What all these proposed networks of support are grappling with is a world of work in which new technology has speeded everything up and people feel out of control. Dr Almuth McDowall, a senior lecturer in Organisational Psychology at Birkbeck University, took an interactive approach to encourage delegates to explore how much we are addicted to our smartphones. A panel featuring speakers from RICS, CBRE and the Lion Heart charity highlighted how an always-on culture overturns work-life balance.

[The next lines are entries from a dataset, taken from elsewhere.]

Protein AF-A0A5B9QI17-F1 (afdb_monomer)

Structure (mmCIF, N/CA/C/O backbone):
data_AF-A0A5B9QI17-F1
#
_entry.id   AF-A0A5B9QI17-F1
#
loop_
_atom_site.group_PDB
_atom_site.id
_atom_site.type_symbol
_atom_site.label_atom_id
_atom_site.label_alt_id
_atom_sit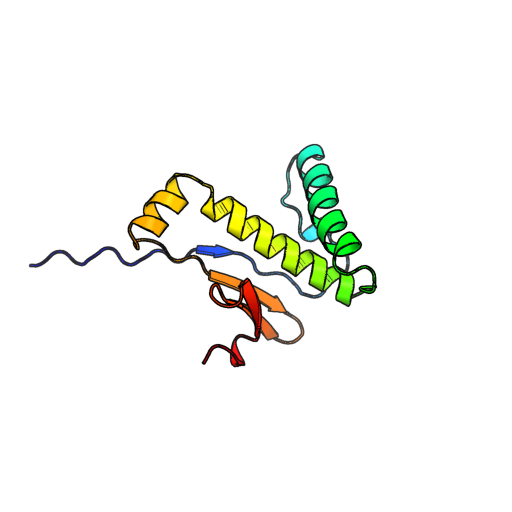e.label_comp_id
_atom_site.label_asym_id
_atom_site.label_entity_id
_atom_site.label_seq_id
_atom_site.pdbx_PDB_ins_code
_atom_site.Cartn_x
_atom_site.Cartn_y
_atom_site.Cartn_z
_atom_site.occupancy
_atom_site.B_iso_or_equiv
_atom_site.auth_seq_id
_atom_site.auth_comp_id
_atom_site.auth_asym_id
_atom_site.auth_atom_id
_atom_site.pdbx_PDB_model_num
ATOM 1 N N . MET A 1 1 ? 19.918 -30.774 -22.537 1.00 42.94 1 MET A N 1
ATOM 2 C CA . MET A 1 1 ? 19.301 -30.215 -21.314 1.00 42.94 1 MET A CA 1
ATOM 3 C C . MET A 1 1 ? 18.974 -28.761 -21.597 1.00 42.94 1 MET A C 1
ATOM 5 O O . MET A 1 1 ? 19.896 -28.001 -21.855 1.00 42.94 1 MET A O 1
ATOM 9 N N . SER A 1 2 ? 17.694 -28.396 -21.647 1.00 34.56 2 SER A N 1
ATOM 10 C CA . SER A 1 2 ? 17.290 -26.990 -21.789 1.00 34.56 2 SER A CA 1
ATOM 11 C C . SER A 1 2 ? 17.498 -26.257 -20.457 1.00 34.56 2 SER A C 1
ATOM 13 O O . SER A 1 2 ? 17.266 -26.868 -19.410 1.00 34.56 2 SER A O 1
ATOM 15 N N . PRO A 1 3 ? 17.942 -24.988 -20.456 1.00 35.38 3 PRO A N 1
ATOM 16 C CA . PRO A 1 3 ? 18.115 -24.229 -19.224 1.00 35.38 3 PRO A CA 1
ATOM 17 C C . PRO A 1 3 ? 16.757 -24.009 -18.547 1.00 35.38 3 PRO A C 1
ATOM 19 O O . PRO A 1 3 ? 15.772 -23.657 -19.196 1.00 35.38 3 PRO A O 1
ATOM 22 N N . ILE A 1 4 ? 16.708 -24.237 -17.234 1.00 33.34 4 ILE A N 1
ATOM 23 C CA . ILE A 1 4 ? 15.538 -23.941 -16.403 1.00 33.34 4 ILE A CA 1
ATOM 24 C C . ILE A 1 4 ? 15.413 -22.410 -16.334 1.00 33.34 4 ILE A C 1
ATOM 26 O O . ILE A 1 4 ? 16.382 -21.760 -15.934 1.00 33.34 4 ILE A O 1
ATOM 30 N N . PRO A 1 5 ? 14.271 -21.813 -16.720 1.00 36.00 5 PRO A N 1
ATOM 31 C CA . PRO A 1 5 ? 14.095 -20.369 -16.629 1.00 36.00 5 PRO A CA 1
ATOM 32 C C . PRO A 1 5 ? 14.200 -19.916 -15.163 1.00 36.00 5 PRO A C 1
ATOM 34 O O . PRO A 1 5 ? 13.743 -20.636 -14.266 1.00 36.00 5 PRO A O 1
ATOM 37 N N . PRO A 1 6 ? 14.799 -18.744 -14.886 1.00 37.91 6 PRO A N 1
ATOM 38 C CA . PRO A 1 6 ? 14.900 -18.230 -13.526 1.00 37.91 6 PRO A CA 1
ATOM 39 C C . PRO A 1 6 ? 13.497 -18.110 -12.919 1.00 37.91 6 PRO A C 1
ATOM 41 O O . PRO A 1 6 ? 12.601 -17.505 -13.507 1.00 37.91 6 PRO A O 1
ATOM 44 N N . ARG A 1 7 ? 13.292 -18.711 -11.740 1.00 36.22 7 ARG A N 1
ATOM 45 C CA . ARG A 1 7 ? 12.041 -18.544 -10.990 1.00 36.22 7 ARG A CA 1
ATOM 46 C C . ARG A 1 7 ? 11.924 -17.072 -10.580 1.00 36.22 7 ARG A C 1
ATOM 48 O O . ARG A 1 7 ? 12.900 -16.547 -10.040 1.00 36.22 7 ARG A O 1
ATOM 55 N N . PRO A 1 8 ? 10.777 -16.408 -10.803 1.00 43.50 8 PRO A N 1
ATOM 56 C CA . PRO A 1 8 ? 10.600 -15.042 -10.342 1.00 43.50 8 PRO A CA 1
ATOM 57 C C . PRO A 1 8 ? 10.770 -15.006 -8.823 1.00 43.50 8 PRO A C 1
ATOM 59 O O . PRO A 1 8 ? 10.151 -15.793 -8.102 1.00 43.50 8 PRO A O 1
ATOM 62 N N . GLY A 1 9 ? 11.650 -14.127 -8.344 1.00 33.16 9 GLY A N 1
ATOM 63 C CA . GLY A 1 9 ? 11.787 -13.882 -6.911 1.00 33.16 9 GLY A CA 1
ATOM 64 C C . GLY A 1 9 ? 10.466 -13.345 -6.357 1.00 33.16 9 GLY A C 1
ATOM 65 O O . GLY A 1 9 ? 9.777 -12.591 -7.042 1.00 33.16 9 GLY A O 1
ATOM 66 N N . LYS A 1 10 ? 10.099 -13.742 -5.137 1.00 38.12 10 LYS A N 1
ATOM 67 C CA . LYS A 1 10 ? 9.008 -13.113 -4.385 1.00 38.12 10 LYS A CA 1
ATOM 68 C C . LYS A 1 10 ? 9.630 -12.243 -3.305 1.00 38.12 10 LYS A C 1
ATOM 70 O O . LYS A 1 10 ? 10.381 -12.755 -2.478 1.00 38.12 10 LYS A O 1
ATOM 75 N N . LEU A 1 11 ? 9.328 -10.951 -3.324 1.00 35.09 11 LEU A N 1
ATOM 76 C CA . LEU A 1 11 ? 9.620 -10.053 -2.214 1.00 35.09 11 LEU A CA 1
ATOM 77 C C . LEU A 1 11 ? 8.320 -9.869 -1.431 1.00 35.09 11 LEU A C 1
ATOM 79 O O . LEU A 1 11 ? 7.330 -9.412 -1.997 1.00 35.09 11 LEU A O 1
ATOM 83 N N . HIS A 1 12 ? 8.324 -10.291 -0.169 1.00 42.06 12 HIS A N 1
ATOM 84 C CA . HIS A 1 12 ? 7.232 -10.038 0.766 1.00 42.06 12 HIS A CA 1
ATOM 85 C C . HIS A 1 12 ? 7.527 -8.717 1.473 1.00 42.06 12 HIS A C 1
ATOM 87 O O . HIS A 1 12 ? 8.607 -8.557 2.044 1.00 42.06 12 HIS A O 1
ATOM 93 N N . ILE A 1 13 ? 6.586 -7.781 1.418 1.00 45.22 13 ILE A N 1
ATOM 94 C CA . ILE A 1 13 ? 6.680 -6.502 2.118 1.00 45.22 13 ILE A CA 1
ATOM 95 C C . ILE A 1 13 ? 5.626 -6.525 3.222 1.00 45.22 13 ILE A C 1
AT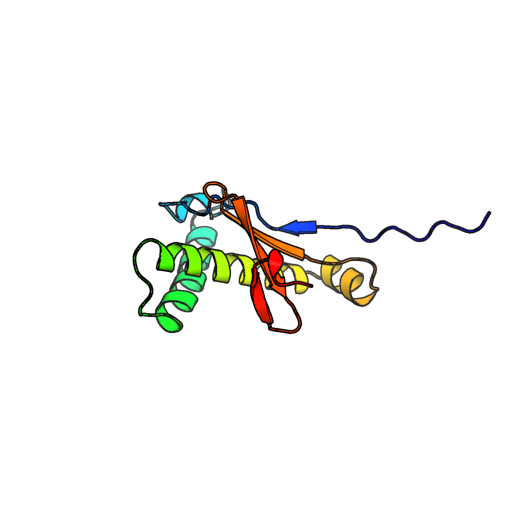OM 97 O O . ILE A 1 13 ? 4.438 -6.506 2.922 1.00 45.22 13 ILE A O 1
ATOM 101 N N . GLY A 1 14 ? 6.091 -6.579 4.473 1.00 45.56 14 GLY A N 1
ATOM 102 C CA . GLY A 1 14 ? 5.283 -6.337 5.670 1.00 45.56 14 GLY A CA 1
ATOM 103 C C . GLY A 1 14 ? 4.711 -7.580 6.362 1.00 45.56 14 GLY A C 1
ATOM 104 O O . GLY A 1 14 ? 4.035 -8.404 5.760 1.00 45.56 14 GLY A O 1
ATOM 105 N N . HIS A 1 15 ? 4.967 -7.680 7.666 1.00 47.00 15 HIS A N 1
ATOM 106 C CA . HIS A 1 15 ? 4.115 -8.360 8.642 1.00 47.00 15 HIS A CA 1
ATOM 107 C C . HIS A 1 15 ? 3.895 -7.327 9.743 1.00 47.00 15 HIS A C 1
ATOM 109 O O . HIS A 1 15 ? 4.859 -6.923 10.397 1.00 47.00 15 HIS A O 1
ATOM 115 N N . TYR A 1 16 ? 2.665 -6.855 9.895 1.00 54.56 16 TYR A N 1
ATOM 116 C CA . TYR A 1 16 ? 2.337 -5.759 10.796 1.00 54.56 16 TYR A CA 1
ATOM 117 C C . TYR A 1 16 ? 1.332 -6.256 11.815 1.00 54.56 16 TYR A C 1
ATOM 119 O O . TYR A 1 16 ? 0.277 -6.700 11.395 1.00 54.56 16 TYR A O 1
ATOM 127 N N . PRO A 1 17 ? 1.596 -6.186 13.125 1.00 46.75 17 PRO A N 1
ATOM 128 C CA . PRO A 1 17 ? 0.512 -6.365 14.073 1.00 46.75 17 PRO A CA 1
ATOM 129 C C . PRO A 1 17 ? -0.513 -5.259 13.802 1.00 46.75 17 PRO A C 1
ATOM 131 O O . PRO A 1 17 ? -0.167 -4.077 13.812 1.00 46.75 17 PRO A O 1
ATOM 134 N N . ALA A 1 18 ? -1.759 -5.629 13.516 1.00 43.59 18 ALA A N 1
ATOM 135 C CA . ALA A 1 18 ? -2.816 -4.656 13.215 1.00 43.59 18 ALA A CA 1
ATOM 136 C C . ALA A 1 18 ? -3.136 -3.749 14.414 1.00 43.59 18 ALA A C 1
ATOM 138 O O . ALA A 1 18 ? -3.755 -2.706 14.261 1.00 43.59 18 ALA A O 1
ATOM 139 N N . CYS A 1 19 ? -2.666 -4.131 15.603 1.00 42.00 19 CYS A N 1
ATOM 140 C CA . CYS A 1 19 ? -2.774 -3.374 16.842 1.00 42.00 19 CYS A CA 1
ATOM 141 C C . CYS A 1 19 ? -1.413 -2.808 17.271 1.00 42.00 19 CYS A C 1
ATOM 143 O O . CYS A 1 19 ? -0.990 -2.954 18.419 1.00 42.00 19 CYS A O 1
ATOM 145 N N . ALA A 1 20 ? -0.676 -2.184 16.354 1.00 46.22 20 ALA A N 1
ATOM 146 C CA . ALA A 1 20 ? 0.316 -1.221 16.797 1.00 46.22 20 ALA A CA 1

Ultimately we all need healthier, better-regulated workplaces to help us cope. Could the new Well Community Standard, launched at the Wellbeing conference by Dr Christine Bruckner of M Moser Associates and Ann Marie Aguilar of the International Well Building Institute Europe, point the way forward?
Biophilic design
The conference closed with designer Oliver Heath discussing the importance of biophilic design to create more sustainable, better balanced workplaces. It is an innate human desire to be surrounded by nature. Heath’s view is that there are three essential workplace strategies: contact with nature (placing water, plants, trees, light in the office); natural analogies (evoking a sense of nature through colour, texture and material); and human spatial response (designing spaces that are restorative).
Like much else at the Wellbeing conference, this was sensible, actionable intelligence based on proper medical evidence. But as the wellness industry continues to grow, so the workplace remedies being offered to the workplace industry are set to become more complicated. Tom Savigar pointed out the paradox when he exclaimed: ‘Wellness is becoming a tsunami of stress for people’.